«Lors de ma toute première rencontre avec George Bush il y a trois ans, j'ai accepté sa requête de ne pas liquider physiquement Yasser Arafat (…). Je comprends la situation, mais maintenant je m'estime libéré de cet engagement.» Ces propos tenus par Ariel Sharon à l'occasion d'une interview diffusée vendredi par la deuxième chaîne de télévision israélienne ont provoqué la panique parmi les responsables de l'Autorité palestinienne (AP), qui ont appelé la communauté internationale «à empêcher un nouvel assassinat prémédité».

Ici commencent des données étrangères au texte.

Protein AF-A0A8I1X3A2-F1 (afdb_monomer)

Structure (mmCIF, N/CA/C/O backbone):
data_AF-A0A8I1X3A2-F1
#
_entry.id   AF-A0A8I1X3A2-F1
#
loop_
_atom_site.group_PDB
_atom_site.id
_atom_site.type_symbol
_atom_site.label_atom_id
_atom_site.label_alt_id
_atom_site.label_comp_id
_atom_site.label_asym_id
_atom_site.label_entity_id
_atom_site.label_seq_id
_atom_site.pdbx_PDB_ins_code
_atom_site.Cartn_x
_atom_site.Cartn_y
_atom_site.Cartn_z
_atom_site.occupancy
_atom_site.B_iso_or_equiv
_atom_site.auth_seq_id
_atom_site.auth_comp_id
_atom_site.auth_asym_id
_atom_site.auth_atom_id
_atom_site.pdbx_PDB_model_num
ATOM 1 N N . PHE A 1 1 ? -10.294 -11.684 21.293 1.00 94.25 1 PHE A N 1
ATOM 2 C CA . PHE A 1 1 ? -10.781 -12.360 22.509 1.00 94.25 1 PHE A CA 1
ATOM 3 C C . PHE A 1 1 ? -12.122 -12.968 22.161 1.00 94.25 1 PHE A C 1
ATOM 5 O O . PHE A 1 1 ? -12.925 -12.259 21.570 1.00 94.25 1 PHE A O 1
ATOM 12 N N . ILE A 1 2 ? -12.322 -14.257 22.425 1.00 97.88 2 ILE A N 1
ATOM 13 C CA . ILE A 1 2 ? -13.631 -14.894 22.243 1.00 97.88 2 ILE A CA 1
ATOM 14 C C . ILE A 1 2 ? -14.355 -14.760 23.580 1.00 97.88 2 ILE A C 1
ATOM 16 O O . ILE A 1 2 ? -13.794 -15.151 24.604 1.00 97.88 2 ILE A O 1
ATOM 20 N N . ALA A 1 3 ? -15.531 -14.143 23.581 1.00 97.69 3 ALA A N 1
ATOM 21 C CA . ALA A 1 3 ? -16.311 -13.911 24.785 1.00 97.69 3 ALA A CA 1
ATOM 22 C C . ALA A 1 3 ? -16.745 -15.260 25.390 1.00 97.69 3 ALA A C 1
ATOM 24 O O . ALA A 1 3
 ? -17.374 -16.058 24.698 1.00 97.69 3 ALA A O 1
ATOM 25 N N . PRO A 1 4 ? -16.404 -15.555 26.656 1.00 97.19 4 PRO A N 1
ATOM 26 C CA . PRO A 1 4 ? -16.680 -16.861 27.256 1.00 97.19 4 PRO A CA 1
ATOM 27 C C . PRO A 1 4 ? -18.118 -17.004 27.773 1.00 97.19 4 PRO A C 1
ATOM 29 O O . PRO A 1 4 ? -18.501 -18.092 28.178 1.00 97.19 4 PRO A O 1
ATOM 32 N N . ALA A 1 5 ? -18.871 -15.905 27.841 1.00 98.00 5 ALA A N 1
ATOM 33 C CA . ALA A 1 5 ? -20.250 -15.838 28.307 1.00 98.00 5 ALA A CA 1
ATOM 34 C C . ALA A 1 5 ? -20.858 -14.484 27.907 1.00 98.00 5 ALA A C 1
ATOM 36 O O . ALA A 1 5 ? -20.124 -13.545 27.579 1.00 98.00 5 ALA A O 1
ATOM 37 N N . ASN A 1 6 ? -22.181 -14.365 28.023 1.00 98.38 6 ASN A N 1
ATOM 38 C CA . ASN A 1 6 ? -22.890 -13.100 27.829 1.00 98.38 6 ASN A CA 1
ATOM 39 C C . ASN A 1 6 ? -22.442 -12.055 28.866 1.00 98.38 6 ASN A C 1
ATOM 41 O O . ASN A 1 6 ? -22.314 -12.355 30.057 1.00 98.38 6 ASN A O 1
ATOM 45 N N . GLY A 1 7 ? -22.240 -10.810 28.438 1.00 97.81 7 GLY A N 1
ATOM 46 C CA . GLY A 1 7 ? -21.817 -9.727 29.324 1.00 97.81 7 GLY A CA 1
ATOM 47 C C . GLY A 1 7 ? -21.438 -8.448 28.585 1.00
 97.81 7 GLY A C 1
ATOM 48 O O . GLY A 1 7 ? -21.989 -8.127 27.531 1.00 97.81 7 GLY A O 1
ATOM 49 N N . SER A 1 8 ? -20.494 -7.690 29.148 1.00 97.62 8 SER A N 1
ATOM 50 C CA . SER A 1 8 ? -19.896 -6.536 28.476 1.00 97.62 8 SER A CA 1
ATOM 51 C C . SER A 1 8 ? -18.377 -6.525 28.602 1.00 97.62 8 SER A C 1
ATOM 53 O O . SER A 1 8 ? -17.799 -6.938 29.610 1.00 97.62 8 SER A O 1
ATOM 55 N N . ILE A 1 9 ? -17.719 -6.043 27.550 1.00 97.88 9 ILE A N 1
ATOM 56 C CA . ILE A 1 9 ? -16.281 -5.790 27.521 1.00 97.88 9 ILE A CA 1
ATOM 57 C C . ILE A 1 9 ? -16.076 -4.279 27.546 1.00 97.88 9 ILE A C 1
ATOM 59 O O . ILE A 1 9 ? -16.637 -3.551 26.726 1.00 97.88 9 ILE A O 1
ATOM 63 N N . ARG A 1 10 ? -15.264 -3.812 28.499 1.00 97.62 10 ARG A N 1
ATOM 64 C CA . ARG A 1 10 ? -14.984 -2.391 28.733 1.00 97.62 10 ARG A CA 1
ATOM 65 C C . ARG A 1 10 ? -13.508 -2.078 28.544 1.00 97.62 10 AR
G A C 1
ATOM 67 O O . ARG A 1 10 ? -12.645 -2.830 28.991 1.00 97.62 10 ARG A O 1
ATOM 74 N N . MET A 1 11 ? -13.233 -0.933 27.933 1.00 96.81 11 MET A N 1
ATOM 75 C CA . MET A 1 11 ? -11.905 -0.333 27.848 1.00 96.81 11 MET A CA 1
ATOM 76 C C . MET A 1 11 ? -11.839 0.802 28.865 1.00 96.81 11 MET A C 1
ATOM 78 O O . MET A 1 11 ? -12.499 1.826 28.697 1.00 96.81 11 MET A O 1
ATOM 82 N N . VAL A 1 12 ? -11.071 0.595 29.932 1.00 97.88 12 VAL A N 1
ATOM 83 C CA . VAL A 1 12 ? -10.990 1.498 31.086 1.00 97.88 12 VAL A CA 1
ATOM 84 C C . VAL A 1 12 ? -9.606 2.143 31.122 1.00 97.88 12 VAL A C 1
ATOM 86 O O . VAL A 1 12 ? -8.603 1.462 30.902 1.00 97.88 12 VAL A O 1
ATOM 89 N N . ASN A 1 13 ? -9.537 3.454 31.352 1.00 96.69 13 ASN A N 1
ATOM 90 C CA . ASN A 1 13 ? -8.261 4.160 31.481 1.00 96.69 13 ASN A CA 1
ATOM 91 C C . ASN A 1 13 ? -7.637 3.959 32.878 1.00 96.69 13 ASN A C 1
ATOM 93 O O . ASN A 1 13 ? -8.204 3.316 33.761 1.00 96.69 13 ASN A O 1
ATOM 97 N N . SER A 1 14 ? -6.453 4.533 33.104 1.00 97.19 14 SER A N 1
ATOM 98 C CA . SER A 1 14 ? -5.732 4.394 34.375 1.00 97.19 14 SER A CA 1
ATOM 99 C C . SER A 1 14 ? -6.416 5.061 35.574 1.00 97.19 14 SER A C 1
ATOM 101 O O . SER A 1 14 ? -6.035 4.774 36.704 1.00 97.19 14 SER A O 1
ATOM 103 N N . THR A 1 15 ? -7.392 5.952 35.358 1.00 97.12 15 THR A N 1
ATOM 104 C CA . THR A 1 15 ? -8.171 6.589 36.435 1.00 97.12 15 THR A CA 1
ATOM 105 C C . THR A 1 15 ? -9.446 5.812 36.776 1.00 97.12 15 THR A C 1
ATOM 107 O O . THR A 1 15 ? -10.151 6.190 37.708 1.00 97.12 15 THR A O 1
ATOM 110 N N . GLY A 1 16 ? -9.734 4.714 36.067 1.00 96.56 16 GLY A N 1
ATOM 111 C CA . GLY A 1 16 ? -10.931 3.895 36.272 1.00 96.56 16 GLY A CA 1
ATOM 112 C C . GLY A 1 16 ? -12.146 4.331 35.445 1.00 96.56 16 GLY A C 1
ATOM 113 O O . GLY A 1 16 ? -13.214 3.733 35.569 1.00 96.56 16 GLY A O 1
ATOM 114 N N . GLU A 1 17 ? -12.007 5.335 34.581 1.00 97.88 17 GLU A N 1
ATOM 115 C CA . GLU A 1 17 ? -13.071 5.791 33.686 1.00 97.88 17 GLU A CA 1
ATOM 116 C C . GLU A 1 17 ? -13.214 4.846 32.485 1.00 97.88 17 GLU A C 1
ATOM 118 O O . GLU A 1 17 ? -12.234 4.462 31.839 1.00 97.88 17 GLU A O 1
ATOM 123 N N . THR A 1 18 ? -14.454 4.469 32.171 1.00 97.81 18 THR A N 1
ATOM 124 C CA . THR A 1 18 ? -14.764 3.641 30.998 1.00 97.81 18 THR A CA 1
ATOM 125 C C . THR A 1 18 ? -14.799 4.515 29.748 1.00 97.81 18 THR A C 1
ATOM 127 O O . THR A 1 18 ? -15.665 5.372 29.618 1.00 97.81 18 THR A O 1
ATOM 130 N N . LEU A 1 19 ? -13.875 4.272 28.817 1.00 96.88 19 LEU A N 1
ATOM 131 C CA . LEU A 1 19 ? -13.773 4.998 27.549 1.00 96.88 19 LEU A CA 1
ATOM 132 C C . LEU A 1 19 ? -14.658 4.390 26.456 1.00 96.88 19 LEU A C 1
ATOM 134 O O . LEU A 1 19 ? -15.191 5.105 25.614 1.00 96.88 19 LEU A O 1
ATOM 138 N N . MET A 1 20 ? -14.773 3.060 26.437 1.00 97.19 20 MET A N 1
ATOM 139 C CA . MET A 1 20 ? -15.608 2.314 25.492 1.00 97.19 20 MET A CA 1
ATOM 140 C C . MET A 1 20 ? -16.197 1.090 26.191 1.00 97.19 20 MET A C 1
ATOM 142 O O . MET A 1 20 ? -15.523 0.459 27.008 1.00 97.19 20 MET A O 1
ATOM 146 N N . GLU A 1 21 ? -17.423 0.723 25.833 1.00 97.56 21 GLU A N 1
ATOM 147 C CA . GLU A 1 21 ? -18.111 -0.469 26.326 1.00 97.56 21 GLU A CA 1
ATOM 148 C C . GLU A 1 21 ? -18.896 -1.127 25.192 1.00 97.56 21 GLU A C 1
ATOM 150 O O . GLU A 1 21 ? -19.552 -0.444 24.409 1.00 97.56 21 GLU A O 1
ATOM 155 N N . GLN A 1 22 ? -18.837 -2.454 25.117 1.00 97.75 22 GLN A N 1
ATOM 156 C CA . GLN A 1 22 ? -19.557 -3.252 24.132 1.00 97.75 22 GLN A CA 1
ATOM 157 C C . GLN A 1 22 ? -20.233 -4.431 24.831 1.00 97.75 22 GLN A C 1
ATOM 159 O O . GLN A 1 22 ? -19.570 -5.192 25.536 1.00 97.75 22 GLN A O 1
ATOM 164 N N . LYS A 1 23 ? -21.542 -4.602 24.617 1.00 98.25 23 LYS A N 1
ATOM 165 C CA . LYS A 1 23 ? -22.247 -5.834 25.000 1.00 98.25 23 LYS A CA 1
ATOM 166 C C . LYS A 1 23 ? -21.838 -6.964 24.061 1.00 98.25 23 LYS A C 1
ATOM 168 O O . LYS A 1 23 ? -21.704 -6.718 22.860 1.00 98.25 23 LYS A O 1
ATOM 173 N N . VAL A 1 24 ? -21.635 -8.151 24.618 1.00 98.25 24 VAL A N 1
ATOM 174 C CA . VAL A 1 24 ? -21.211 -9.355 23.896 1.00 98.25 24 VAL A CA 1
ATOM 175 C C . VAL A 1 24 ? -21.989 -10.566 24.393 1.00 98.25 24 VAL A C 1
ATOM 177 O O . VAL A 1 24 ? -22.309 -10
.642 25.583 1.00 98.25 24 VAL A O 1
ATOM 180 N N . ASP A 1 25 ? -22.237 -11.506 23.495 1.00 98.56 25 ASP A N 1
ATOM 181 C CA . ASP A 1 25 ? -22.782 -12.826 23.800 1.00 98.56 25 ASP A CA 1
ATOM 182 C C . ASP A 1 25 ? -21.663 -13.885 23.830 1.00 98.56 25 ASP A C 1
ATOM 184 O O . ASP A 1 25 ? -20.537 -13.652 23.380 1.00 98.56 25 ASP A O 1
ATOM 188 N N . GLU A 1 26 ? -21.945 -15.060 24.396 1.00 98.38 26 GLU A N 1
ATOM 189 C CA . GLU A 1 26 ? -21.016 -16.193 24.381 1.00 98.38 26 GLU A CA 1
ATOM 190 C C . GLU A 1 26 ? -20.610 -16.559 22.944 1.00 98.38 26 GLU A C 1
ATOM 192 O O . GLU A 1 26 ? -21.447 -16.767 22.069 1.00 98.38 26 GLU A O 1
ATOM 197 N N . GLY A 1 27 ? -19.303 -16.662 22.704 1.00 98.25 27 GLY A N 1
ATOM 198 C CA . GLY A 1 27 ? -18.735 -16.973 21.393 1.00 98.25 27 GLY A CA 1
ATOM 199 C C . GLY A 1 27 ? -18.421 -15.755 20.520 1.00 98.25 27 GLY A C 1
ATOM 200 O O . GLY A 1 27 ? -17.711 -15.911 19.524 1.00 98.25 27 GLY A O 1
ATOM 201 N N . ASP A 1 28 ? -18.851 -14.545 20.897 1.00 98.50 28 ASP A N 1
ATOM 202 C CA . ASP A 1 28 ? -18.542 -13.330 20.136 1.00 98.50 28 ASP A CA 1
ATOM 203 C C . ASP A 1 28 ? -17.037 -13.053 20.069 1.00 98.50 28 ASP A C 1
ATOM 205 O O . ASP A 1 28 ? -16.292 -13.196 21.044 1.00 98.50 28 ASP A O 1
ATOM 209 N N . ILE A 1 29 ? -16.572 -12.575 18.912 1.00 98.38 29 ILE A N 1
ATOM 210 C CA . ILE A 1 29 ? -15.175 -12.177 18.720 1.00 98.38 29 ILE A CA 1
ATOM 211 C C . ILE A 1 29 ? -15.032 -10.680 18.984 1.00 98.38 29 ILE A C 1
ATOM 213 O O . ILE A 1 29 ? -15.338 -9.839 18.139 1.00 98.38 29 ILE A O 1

En effet, moins d'un mois après la «liquidation» du leader spirituel du Hamas Ahmad Yassine et de son successeur Abdel Aziz al-Rantissi, la direction palestinienne est persuadée qu'Arafat est «le prochain sur la liste» des candidats à la «liquidation». Certes, la conseillère de George Bush pour la sécurité nationale, Condoleezza Rice, est intervenue samedi auprès de l'entourage de Sharon afin de l'appeler à «bien peser ses actes». Dans la foulée, la Russie, la France, l'Espagne, ainsi que de nombreux autres pays ont condamné les menaces israéliennes alors qu'à Ramallah 4000 Palestiniens manifestaient devant la «Mouqataa» (le quartier général du président de l'AP) en jurant qu'ils le défendraient «par leur âme et par leur sang». «Sharon peut dire ce qu'il veut, mais cela ne me fait rien, car le vent n'a jamais fait bouger une montagne», a alors ironisé Arafat en s'adressant à la foule qui brandissait son portrait.

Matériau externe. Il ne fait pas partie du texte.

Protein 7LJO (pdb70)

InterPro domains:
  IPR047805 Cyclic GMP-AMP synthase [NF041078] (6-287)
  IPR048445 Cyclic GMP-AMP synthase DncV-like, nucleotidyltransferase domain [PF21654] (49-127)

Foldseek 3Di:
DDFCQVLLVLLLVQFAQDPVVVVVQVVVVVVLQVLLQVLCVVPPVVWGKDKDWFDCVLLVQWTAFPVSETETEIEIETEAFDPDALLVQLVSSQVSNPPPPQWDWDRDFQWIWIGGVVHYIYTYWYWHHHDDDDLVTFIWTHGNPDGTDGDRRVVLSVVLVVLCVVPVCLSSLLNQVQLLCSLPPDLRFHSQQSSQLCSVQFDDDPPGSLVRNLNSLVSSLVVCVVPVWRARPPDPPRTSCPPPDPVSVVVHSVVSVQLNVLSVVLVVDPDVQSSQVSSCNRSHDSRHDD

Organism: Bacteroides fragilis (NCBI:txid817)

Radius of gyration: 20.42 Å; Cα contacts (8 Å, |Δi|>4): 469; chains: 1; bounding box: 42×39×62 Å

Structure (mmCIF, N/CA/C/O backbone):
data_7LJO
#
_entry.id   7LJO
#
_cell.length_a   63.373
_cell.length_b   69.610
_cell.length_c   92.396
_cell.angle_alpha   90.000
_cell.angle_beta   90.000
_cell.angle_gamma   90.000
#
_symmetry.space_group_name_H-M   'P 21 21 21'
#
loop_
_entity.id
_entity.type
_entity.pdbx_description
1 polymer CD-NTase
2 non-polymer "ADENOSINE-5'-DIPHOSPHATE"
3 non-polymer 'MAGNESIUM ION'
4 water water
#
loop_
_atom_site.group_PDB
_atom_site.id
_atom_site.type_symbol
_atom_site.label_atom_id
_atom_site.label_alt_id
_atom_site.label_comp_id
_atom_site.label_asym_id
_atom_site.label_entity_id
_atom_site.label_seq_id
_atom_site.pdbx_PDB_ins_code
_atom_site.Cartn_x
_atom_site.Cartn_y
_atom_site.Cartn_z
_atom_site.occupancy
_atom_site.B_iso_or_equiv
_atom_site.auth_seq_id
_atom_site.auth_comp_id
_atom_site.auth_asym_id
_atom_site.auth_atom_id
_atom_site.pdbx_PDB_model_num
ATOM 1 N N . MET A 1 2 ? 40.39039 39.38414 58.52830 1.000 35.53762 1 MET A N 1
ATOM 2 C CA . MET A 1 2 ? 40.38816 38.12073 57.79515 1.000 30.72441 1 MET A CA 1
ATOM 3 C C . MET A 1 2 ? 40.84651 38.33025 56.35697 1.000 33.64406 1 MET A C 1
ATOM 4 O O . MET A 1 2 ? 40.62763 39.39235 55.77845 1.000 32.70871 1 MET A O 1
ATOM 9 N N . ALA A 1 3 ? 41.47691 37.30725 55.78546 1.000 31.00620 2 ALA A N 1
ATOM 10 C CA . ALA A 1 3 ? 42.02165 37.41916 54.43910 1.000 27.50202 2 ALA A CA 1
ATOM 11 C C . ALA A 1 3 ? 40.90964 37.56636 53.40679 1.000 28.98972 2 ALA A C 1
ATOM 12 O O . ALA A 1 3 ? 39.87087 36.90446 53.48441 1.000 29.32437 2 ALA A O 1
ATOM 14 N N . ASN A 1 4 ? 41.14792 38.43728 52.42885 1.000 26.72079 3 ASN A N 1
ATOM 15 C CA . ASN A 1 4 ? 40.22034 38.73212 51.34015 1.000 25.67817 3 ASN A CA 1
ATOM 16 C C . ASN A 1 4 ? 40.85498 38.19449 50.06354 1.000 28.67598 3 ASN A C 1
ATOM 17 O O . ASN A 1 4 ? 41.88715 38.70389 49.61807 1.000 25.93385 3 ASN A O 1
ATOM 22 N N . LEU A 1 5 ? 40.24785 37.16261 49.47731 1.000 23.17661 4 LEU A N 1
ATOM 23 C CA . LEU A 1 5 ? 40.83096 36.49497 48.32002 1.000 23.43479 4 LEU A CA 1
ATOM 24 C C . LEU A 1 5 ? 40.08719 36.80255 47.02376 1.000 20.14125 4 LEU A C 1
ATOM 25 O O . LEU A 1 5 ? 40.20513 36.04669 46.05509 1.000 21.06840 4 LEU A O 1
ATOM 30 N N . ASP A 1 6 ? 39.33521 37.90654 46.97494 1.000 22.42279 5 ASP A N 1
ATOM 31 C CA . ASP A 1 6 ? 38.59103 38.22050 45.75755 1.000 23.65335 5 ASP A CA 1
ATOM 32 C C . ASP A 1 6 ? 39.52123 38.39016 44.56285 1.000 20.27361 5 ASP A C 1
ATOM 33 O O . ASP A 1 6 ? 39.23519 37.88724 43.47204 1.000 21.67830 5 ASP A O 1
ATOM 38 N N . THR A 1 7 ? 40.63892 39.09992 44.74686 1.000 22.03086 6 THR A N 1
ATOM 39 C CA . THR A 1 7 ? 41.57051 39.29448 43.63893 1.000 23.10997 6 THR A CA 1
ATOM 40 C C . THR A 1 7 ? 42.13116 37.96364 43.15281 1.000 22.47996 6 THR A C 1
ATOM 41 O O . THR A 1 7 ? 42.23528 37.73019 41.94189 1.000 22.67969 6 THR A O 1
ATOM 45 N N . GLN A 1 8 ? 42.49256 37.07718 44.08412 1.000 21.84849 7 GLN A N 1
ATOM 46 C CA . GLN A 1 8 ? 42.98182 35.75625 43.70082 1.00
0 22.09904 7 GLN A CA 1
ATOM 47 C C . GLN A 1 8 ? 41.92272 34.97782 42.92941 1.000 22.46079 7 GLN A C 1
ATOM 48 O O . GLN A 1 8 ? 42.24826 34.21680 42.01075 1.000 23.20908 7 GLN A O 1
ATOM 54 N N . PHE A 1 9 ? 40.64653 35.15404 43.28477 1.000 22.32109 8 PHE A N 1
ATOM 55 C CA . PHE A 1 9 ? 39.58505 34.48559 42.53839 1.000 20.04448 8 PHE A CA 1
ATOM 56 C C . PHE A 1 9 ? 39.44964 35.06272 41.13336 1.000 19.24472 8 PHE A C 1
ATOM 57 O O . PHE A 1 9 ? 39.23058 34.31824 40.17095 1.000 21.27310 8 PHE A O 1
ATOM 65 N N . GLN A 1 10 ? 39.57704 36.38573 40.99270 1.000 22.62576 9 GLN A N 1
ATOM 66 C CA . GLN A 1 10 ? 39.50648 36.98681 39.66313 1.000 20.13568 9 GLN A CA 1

Pour leur part, plusieurs ministres israéliens parmi lesquels Tommy Lapid (Justice) ont estimé que les déclarations du chef de leur gouvernement sont «inopportunes». Ils ont également affirmé que «l'élimination d'Arafat n'est pas à l'ordre du jour dans l'immédiat». Cependant, réunis à l'occasion du traditionnel conseil de cabinet dimanche, ils ont bel et bien évoqué une solution alternative consistant à exiler Arafat dans la bande de Gaza sans attenter immédiatement à sa vie. Une idée que le chef de l'opposition travailliste Shimon Peres interrogé par Kol Israël (la radio publique) trouve d'ailleurs «bonne».

La plupart des commentateurs politiques israéliens sont en tout cas persuadés que «quelque chose» va se produire d'ici au 2 mai, date du référendum sur le «plan de séparation» organisé par Sharon au sein du Likoud (son parti). Parce que 68% des Israéliens sont mécontents de la manière dont il gère le pays, selon les derniers sondages? Pas seulement. En fait, la campagne pour le référendum se passe plutôt mal pour Ariel Sharon. Les opposants au «plan de séparation» gagnent quotidiennement du terrain grâce à une campagne accusant le premier ministre «d'offrir une prime au terrorisme en démantelant des colonies et en expulsant des juifs de la terre où ils sont installés depuis trois générations». Pour contrer ces arguments, le premier ministre a donc besoin de réussir rapidement un coup d'éclat et l'envoi d'Arafat en exil à Gaza-City est justement le genre d'action qui lui permettrait de redorer son blason.